A time series is a set of data points collected at regular intervals over time. Time series data is used to analyze trends, patterns, and changes. Satellite image time series refer to time series obtained from a collection of images captured by a satellite over a period of time, typically months or years. Using time series, experts improve their understanding of ecological patterns and processes. Instead of selecting individual images from specific dates and comparing them, researchers track change continuously [1].

Time-first, space-later

“Time-first, space-later” is a concept in satellite image classification that takes time series analysis as the first step for analyzing remote sensing data, with spatial information being considered after all time series are classified. The time-first part brings a better understanding of changes in landscapes. Detecting and tracking seasonal and long-term trends becomes feasible, as well as identifying anomalous events or patterns in the data, such as wildfires, floods, or droughts. Each pixel in a data cube is treated as a time series, using information available in the temporal instances of the case. Time series classification is pixel-based, producing a set of labelled pixels. This result is then used as input to the space-later part of the method. In this phase, a Bayesian smoothing algorithm that considers the spatial neighbourhood of each pixel improves the results of pixel-based classification.

How `sits` works

The sits package uses satellite image time series for land classification, using a time-first, space-later approach. In the data preparation part, collections of big Earth observation images are organized as data cubes. Each spatial location of a data cube is associated with a time series. Locations with known labels train a machine learning algorithm, which classifies all time series of a data cube, as shown in Figure 1.

Figure 1.1: Using time series for land classification (source: authors).

The package provides tools for analysis, visualization, and classification of satellite image time series. Users follow a typical workflow:

Select an analysis-ready data image collection on cloud providers such as AWS, Microsoft Planetary Computer, Digital Earth Africa, or Brazil Data Cube.
Build a regular data cube using the chosen image collection.
Obtain new bands and indices with operations on data cubes.
Extract time series samples from the data cube to be used as training data.
Perform quality control and filtering on the time series samples.
Train a machine learning model using the time series samples.
Classify the data cube using the model to get class probabilities for each pixel.
Post-process the probability cube to remove outliers.
Produce a labeled map from the post-processed probability cube.
Evaluate the accuracy of the classification using best practices.

Each workflow step corresponds to a function of the sits API, as shown in the table and figure below. These functions have convenient default parameters and behaviors. A single function builds machine learning (ML) models. The classification function processes big data cubes with efficient parallel processing.

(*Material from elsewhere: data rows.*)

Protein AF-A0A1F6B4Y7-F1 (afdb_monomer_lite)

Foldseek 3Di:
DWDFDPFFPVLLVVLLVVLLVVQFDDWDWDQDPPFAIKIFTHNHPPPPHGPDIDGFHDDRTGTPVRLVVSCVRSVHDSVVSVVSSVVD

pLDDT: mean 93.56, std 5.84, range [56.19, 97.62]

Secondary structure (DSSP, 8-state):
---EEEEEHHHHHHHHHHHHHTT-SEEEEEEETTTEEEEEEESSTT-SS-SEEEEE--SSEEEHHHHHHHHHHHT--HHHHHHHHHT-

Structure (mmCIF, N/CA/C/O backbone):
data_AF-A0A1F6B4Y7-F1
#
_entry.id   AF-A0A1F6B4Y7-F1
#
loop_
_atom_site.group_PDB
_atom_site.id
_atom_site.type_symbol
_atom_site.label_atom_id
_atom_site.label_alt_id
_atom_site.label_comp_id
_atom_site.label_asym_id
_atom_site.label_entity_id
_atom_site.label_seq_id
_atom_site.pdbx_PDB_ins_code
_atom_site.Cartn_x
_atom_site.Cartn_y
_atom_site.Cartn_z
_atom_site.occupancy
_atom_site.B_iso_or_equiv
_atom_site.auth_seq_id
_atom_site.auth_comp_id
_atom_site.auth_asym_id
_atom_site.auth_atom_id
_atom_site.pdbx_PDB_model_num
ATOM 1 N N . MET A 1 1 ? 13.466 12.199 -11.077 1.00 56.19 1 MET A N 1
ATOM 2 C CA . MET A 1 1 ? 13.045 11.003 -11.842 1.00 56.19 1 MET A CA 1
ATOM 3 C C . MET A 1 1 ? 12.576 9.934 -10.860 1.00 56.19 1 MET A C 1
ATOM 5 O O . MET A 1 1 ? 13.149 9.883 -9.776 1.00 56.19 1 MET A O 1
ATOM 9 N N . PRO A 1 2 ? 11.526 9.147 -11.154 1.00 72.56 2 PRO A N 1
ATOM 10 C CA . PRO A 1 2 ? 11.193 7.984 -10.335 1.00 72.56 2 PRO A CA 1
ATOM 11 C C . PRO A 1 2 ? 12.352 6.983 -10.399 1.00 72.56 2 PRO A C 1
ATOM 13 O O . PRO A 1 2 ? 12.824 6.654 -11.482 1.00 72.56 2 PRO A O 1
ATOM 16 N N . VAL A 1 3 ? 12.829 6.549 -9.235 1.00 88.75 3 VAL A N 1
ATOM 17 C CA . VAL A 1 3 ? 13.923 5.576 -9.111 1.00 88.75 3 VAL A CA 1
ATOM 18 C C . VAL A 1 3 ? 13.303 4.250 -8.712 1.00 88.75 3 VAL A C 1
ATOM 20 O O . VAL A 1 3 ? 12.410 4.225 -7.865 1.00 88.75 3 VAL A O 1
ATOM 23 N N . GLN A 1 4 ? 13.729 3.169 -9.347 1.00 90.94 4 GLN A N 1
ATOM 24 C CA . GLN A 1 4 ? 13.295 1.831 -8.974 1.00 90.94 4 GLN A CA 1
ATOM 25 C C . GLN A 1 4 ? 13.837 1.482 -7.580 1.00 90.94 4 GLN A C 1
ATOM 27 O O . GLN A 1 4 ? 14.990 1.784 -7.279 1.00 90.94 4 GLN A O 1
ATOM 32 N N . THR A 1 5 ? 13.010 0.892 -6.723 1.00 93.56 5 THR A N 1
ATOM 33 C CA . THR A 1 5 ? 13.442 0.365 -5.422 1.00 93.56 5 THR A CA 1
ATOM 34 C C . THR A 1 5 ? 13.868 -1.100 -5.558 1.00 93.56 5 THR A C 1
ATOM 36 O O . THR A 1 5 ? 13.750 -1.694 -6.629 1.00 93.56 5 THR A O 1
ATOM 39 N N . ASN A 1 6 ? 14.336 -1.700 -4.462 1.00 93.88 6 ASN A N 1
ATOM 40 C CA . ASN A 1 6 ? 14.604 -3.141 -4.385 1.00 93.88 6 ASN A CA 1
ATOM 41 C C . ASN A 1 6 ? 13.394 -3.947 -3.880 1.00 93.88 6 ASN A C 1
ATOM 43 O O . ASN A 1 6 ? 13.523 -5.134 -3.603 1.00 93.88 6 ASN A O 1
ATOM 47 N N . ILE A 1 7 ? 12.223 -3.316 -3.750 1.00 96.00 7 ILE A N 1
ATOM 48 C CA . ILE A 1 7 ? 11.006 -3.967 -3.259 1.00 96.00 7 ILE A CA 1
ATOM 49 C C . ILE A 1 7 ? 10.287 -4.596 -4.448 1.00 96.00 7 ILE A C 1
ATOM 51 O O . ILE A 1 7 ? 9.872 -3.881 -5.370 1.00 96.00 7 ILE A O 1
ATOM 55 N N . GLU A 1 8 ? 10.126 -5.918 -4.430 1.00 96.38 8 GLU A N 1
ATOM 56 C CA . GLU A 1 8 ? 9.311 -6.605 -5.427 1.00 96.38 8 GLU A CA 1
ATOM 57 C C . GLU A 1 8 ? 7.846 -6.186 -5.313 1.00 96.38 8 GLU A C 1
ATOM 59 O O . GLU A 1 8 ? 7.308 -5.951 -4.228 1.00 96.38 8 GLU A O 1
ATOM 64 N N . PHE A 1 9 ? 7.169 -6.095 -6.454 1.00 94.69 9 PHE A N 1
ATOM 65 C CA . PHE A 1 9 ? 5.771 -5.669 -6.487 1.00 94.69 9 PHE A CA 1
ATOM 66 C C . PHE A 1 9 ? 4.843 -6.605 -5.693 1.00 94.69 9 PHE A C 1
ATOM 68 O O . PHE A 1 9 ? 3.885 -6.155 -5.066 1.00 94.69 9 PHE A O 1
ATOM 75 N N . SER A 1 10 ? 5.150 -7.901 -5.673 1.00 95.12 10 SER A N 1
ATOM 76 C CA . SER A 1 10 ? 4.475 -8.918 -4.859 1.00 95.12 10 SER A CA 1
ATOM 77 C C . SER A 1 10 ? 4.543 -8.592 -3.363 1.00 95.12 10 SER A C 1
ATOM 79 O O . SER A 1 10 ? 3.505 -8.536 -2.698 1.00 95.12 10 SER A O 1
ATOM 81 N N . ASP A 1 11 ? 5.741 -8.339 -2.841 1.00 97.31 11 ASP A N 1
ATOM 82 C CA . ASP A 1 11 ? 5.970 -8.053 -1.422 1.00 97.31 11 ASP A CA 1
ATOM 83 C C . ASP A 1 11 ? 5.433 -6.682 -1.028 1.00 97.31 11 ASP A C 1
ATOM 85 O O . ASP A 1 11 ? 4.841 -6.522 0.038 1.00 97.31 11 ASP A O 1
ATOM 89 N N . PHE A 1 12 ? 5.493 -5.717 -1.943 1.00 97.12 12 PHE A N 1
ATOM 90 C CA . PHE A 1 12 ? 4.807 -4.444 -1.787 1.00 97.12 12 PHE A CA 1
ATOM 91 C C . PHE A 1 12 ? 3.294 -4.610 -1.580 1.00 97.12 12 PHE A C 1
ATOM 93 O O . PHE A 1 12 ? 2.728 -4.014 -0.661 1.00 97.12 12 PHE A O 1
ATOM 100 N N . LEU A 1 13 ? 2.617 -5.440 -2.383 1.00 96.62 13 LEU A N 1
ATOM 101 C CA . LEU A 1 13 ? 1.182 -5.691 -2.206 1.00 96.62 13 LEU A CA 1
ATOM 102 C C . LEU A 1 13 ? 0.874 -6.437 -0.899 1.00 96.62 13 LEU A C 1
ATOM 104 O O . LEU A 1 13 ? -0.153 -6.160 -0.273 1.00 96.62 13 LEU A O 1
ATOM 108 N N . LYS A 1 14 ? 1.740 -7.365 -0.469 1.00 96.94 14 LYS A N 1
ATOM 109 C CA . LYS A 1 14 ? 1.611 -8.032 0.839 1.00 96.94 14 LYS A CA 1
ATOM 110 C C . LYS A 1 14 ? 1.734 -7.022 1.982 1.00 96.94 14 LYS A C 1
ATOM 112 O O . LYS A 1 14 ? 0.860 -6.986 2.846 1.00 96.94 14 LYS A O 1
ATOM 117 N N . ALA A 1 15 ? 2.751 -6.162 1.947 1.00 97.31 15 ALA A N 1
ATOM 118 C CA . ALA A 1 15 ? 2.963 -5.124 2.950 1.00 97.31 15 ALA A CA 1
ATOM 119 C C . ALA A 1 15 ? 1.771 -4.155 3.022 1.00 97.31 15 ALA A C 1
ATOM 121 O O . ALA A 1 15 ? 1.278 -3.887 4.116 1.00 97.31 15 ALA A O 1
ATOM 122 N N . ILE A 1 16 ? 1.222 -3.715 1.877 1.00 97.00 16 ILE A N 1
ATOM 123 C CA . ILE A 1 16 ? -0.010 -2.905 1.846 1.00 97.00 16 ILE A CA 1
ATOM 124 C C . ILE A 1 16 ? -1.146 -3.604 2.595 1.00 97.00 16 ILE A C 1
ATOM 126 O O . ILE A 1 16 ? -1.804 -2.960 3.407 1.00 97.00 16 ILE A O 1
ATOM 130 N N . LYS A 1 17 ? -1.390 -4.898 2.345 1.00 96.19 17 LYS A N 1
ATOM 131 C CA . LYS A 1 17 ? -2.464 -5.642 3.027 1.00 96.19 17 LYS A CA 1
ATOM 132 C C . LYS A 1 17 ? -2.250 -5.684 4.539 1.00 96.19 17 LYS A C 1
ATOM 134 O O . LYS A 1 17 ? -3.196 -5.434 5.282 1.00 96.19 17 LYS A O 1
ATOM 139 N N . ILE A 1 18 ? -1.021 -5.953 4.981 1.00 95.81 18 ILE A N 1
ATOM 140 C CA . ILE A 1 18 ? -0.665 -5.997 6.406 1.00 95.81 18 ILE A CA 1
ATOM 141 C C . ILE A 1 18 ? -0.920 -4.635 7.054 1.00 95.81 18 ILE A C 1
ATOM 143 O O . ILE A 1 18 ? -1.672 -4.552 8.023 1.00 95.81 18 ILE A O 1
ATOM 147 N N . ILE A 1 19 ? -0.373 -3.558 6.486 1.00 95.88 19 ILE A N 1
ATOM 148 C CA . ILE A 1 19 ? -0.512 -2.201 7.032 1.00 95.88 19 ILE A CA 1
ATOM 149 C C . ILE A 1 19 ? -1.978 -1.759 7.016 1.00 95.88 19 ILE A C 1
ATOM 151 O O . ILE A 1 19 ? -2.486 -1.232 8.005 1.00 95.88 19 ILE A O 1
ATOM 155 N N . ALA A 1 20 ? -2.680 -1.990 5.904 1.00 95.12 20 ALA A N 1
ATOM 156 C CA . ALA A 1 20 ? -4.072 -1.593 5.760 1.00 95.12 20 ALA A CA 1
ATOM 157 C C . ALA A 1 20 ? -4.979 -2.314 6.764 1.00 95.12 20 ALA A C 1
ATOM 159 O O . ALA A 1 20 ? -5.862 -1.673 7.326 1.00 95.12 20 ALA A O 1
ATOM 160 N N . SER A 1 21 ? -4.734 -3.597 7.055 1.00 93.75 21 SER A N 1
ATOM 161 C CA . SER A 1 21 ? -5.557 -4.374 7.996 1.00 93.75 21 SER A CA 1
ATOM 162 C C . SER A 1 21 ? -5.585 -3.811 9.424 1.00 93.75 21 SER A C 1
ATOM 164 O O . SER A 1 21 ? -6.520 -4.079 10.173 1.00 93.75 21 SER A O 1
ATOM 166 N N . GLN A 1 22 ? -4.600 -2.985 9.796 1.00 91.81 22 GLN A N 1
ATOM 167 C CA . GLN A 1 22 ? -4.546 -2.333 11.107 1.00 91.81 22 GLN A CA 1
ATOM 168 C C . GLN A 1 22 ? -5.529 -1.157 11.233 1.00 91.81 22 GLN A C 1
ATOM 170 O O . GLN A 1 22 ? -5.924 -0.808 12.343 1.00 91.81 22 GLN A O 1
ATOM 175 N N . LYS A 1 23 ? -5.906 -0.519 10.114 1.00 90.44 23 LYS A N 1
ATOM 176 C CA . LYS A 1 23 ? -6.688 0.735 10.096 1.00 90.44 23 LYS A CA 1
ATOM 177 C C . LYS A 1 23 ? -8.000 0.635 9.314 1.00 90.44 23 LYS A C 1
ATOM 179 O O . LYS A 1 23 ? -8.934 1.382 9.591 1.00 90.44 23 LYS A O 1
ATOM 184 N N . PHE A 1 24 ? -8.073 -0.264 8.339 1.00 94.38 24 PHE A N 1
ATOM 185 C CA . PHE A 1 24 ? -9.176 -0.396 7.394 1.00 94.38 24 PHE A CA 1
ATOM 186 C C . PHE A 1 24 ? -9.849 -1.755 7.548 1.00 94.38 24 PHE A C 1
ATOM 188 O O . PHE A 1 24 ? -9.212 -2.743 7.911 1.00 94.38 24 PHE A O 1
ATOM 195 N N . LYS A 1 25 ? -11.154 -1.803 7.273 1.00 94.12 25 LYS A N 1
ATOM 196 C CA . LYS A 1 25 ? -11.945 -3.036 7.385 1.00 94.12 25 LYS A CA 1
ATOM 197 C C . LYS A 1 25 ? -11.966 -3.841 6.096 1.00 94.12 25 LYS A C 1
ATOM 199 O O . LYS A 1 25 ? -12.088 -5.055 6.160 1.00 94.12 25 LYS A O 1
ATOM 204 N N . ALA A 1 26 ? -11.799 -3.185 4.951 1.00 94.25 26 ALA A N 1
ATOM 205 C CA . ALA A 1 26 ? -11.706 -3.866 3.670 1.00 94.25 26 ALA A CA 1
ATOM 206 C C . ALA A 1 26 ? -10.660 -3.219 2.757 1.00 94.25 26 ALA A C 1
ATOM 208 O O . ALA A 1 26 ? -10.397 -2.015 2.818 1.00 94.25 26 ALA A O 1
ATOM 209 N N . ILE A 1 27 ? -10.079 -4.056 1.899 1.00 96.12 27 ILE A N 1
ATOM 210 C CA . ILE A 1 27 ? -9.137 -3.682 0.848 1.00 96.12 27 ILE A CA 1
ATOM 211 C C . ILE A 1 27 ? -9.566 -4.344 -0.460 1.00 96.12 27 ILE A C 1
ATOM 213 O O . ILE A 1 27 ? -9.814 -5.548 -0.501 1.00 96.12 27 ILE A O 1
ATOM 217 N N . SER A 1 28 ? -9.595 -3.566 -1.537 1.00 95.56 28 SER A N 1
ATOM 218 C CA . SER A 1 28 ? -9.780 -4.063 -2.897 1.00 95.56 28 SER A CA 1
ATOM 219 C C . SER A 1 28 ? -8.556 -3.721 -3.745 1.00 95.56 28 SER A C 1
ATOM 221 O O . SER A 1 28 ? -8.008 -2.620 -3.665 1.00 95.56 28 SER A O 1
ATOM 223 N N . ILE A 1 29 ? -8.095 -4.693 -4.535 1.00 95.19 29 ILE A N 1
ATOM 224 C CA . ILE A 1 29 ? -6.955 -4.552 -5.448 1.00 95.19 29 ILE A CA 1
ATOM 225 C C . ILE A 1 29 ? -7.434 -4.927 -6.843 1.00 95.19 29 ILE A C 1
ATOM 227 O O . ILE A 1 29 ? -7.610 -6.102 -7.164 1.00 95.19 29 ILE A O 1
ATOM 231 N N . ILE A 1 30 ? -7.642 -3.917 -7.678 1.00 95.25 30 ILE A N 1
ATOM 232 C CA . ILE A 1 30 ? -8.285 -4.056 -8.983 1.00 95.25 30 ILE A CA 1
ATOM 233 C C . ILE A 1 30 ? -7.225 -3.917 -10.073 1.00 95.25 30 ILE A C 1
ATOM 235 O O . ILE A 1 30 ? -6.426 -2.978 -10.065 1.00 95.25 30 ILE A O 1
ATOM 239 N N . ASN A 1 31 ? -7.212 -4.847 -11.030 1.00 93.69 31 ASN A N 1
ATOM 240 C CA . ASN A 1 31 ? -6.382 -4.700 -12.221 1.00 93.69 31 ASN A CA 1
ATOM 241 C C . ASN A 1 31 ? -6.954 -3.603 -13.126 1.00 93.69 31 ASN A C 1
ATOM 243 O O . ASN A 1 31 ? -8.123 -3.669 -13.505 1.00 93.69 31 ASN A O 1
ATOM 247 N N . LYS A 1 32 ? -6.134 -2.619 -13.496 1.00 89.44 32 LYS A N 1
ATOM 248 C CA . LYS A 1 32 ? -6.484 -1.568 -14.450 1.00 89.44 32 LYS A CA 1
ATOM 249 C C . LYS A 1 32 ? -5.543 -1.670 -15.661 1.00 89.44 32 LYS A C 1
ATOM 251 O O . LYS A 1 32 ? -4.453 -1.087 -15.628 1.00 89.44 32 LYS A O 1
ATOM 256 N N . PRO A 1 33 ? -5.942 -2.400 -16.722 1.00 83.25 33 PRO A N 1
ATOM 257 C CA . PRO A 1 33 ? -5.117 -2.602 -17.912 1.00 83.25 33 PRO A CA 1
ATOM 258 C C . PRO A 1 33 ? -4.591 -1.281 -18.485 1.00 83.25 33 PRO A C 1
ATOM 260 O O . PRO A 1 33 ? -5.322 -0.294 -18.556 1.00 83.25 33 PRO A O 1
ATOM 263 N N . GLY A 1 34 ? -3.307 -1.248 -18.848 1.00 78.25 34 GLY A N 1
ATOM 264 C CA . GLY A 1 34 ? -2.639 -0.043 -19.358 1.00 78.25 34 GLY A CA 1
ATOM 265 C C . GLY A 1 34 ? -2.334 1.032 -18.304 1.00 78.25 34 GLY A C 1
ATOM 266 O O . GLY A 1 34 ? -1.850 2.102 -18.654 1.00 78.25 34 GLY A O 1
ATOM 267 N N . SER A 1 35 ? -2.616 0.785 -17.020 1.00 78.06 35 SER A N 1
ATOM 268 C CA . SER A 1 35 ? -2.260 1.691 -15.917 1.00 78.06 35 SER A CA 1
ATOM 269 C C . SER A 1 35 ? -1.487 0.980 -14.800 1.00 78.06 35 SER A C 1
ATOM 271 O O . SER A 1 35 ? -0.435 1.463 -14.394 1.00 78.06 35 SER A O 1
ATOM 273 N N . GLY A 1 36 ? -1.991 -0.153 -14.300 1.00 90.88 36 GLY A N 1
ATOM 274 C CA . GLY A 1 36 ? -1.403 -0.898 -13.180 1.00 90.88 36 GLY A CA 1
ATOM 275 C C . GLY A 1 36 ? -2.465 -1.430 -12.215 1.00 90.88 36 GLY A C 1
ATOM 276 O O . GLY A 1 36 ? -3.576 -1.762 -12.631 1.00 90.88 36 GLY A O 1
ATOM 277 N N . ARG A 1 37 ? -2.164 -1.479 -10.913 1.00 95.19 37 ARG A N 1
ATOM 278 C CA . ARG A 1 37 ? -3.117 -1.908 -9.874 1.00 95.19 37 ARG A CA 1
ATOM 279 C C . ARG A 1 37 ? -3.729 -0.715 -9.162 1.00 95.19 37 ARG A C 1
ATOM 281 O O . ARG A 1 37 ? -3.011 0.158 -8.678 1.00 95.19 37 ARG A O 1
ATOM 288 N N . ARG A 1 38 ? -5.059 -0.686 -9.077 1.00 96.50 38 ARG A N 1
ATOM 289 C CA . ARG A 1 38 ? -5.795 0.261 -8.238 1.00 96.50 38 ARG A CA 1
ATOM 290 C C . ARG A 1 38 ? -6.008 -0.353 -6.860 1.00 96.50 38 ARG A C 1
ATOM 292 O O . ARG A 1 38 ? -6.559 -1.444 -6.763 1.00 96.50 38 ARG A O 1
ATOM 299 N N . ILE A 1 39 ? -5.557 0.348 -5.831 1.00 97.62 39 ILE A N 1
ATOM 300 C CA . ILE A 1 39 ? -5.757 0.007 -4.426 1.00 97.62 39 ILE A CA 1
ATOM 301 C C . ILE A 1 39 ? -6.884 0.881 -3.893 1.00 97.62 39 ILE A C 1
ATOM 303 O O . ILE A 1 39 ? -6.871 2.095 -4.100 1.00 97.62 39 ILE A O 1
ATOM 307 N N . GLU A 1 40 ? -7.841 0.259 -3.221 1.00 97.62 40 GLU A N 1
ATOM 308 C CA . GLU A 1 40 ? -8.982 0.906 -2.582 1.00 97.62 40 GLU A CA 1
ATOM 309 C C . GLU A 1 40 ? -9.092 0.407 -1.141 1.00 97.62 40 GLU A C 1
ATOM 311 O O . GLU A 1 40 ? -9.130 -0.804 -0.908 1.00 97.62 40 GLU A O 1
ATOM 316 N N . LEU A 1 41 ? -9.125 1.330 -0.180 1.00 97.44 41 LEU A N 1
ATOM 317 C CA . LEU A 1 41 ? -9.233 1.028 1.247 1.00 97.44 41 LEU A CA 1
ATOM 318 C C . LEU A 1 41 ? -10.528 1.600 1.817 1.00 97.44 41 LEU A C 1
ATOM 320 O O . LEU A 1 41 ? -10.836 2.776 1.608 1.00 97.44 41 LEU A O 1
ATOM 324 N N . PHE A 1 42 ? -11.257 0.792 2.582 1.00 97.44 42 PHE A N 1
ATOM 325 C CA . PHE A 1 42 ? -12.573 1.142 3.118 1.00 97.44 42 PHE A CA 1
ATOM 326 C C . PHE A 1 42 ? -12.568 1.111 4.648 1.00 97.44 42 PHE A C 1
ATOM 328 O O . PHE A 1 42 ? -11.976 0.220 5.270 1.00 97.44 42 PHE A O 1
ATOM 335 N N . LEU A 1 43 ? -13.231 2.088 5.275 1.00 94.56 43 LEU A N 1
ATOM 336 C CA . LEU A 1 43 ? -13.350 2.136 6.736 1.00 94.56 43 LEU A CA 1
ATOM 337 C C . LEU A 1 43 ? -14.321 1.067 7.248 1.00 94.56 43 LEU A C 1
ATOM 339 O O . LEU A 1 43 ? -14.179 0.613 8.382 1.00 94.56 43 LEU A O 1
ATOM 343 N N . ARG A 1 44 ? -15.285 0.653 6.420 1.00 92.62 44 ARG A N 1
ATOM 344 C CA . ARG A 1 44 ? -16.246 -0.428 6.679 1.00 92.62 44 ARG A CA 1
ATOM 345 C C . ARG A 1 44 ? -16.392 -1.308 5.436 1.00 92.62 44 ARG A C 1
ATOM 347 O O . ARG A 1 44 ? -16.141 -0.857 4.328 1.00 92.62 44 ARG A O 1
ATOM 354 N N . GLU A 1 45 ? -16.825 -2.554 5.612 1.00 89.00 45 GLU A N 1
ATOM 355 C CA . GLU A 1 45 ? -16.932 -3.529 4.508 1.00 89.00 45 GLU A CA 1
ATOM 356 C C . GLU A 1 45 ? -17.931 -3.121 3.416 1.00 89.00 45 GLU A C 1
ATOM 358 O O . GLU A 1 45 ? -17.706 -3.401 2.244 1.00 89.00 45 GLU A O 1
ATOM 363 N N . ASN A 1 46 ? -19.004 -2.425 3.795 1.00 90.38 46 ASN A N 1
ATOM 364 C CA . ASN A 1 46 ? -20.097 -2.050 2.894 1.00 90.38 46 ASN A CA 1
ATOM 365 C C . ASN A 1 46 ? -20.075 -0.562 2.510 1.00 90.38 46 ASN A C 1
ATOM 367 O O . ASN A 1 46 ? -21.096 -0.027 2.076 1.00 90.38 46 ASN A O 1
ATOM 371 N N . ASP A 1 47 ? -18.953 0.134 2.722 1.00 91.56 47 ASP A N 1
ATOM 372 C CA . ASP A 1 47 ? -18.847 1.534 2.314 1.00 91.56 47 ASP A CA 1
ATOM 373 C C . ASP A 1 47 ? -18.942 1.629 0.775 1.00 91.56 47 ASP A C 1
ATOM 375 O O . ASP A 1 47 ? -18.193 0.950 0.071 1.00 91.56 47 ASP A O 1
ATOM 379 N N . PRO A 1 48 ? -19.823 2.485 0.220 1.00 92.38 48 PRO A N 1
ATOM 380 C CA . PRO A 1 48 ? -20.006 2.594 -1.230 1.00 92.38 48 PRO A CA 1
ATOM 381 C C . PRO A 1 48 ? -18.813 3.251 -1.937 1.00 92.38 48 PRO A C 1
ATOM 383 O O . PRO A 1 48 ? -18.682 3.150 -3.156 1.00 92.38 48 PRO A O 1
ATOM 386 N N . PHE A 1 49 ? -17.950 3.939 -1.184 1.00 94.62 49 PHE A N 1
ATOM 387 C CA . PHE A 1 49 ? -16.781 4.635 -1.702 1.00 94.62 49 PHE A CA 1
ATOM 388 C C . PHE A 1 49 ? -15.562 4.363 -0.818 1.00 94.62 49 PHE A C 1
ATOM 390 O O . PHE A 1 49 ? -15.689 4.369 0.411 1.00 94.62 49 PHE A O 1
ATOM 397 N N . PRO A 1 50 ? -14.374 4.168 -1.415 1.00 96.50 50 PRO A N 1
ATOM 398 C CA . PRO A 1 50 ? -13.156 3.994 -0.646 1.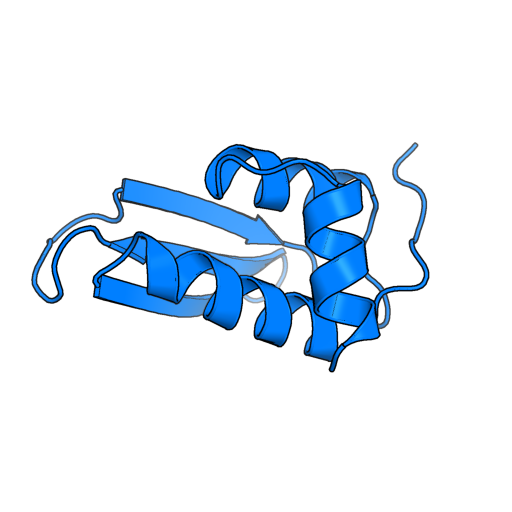00 96.50 50 PRO A CA 1
ATOM 399 C 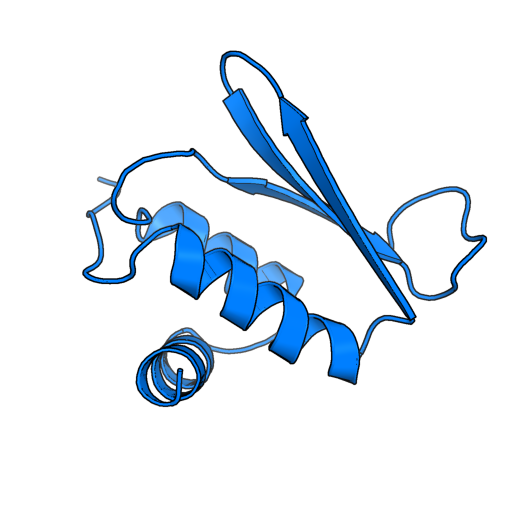C . PRO A 1 50 ? -12.776 5.294 0.063 1.00 96.50 50 PRO A C 1
ATOM 401 O O . PRO A 1 50 ? -12.911 6.390 -0.484 1.00 96.50 50 PRO A O 1
ATOM 404 N N . LYS A 1 51 ? -12.242 5.159 1.277 1.00 96.31 51 LYS A N 1
ATOM 405 C CA . LYS A 1 51 ? -11.653 6.273 2.021 1.00 96.31 51 LYS A CA 1
ATOM 406 C C . LYS A 1 51 ? -10.341 6.724 1.385 1.00 96.31 51 LYS A C 1
ATOM 408 O O . LYS A 1 51 ? -10.111 7.922 1.268 1.00 96.31 51 LYS A O 1
ATOM 413 N N . GLU A 1 52 ? -9.515 5.766 0.972 1.00 96.88 52 GLU A N 1
ATOM 414 C CA . GLU A 1 52 ? -8.258 6.009 0.266 1.00 96.88 52 GLU A CA 1
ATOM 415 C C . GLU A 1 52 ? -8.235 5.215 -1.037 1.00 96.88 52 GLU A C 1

Since the sits API is simple to learn, users can achieve good results without in-depth knowledge about machine learning and parallel processing.

In this book, we distinguish between the concepts of “class” and “label”. A class denotes a group of spatial objects that share similar land cover and land use, such as urban areas, forests, water bodies, or agricultural fields. Classes are defined based on the specific application or study being conducted, and they help to analyse the vast amount of data obtained from remote sensing imagery. A label is the assignment or identification given to a specific feature or object within an image. Labels are markers that indicate to which class a particular pixel, segment, or object belongs. Labels are essential for supervised classification methods, where a training dataset with known labels is used to train a machine learning algorithm to recognize and classify new, unlabelled data. Thus, a “class” represents the overall category or group of features, while a “label” refers to the specific assignment of a class to a particular feature or object within an image.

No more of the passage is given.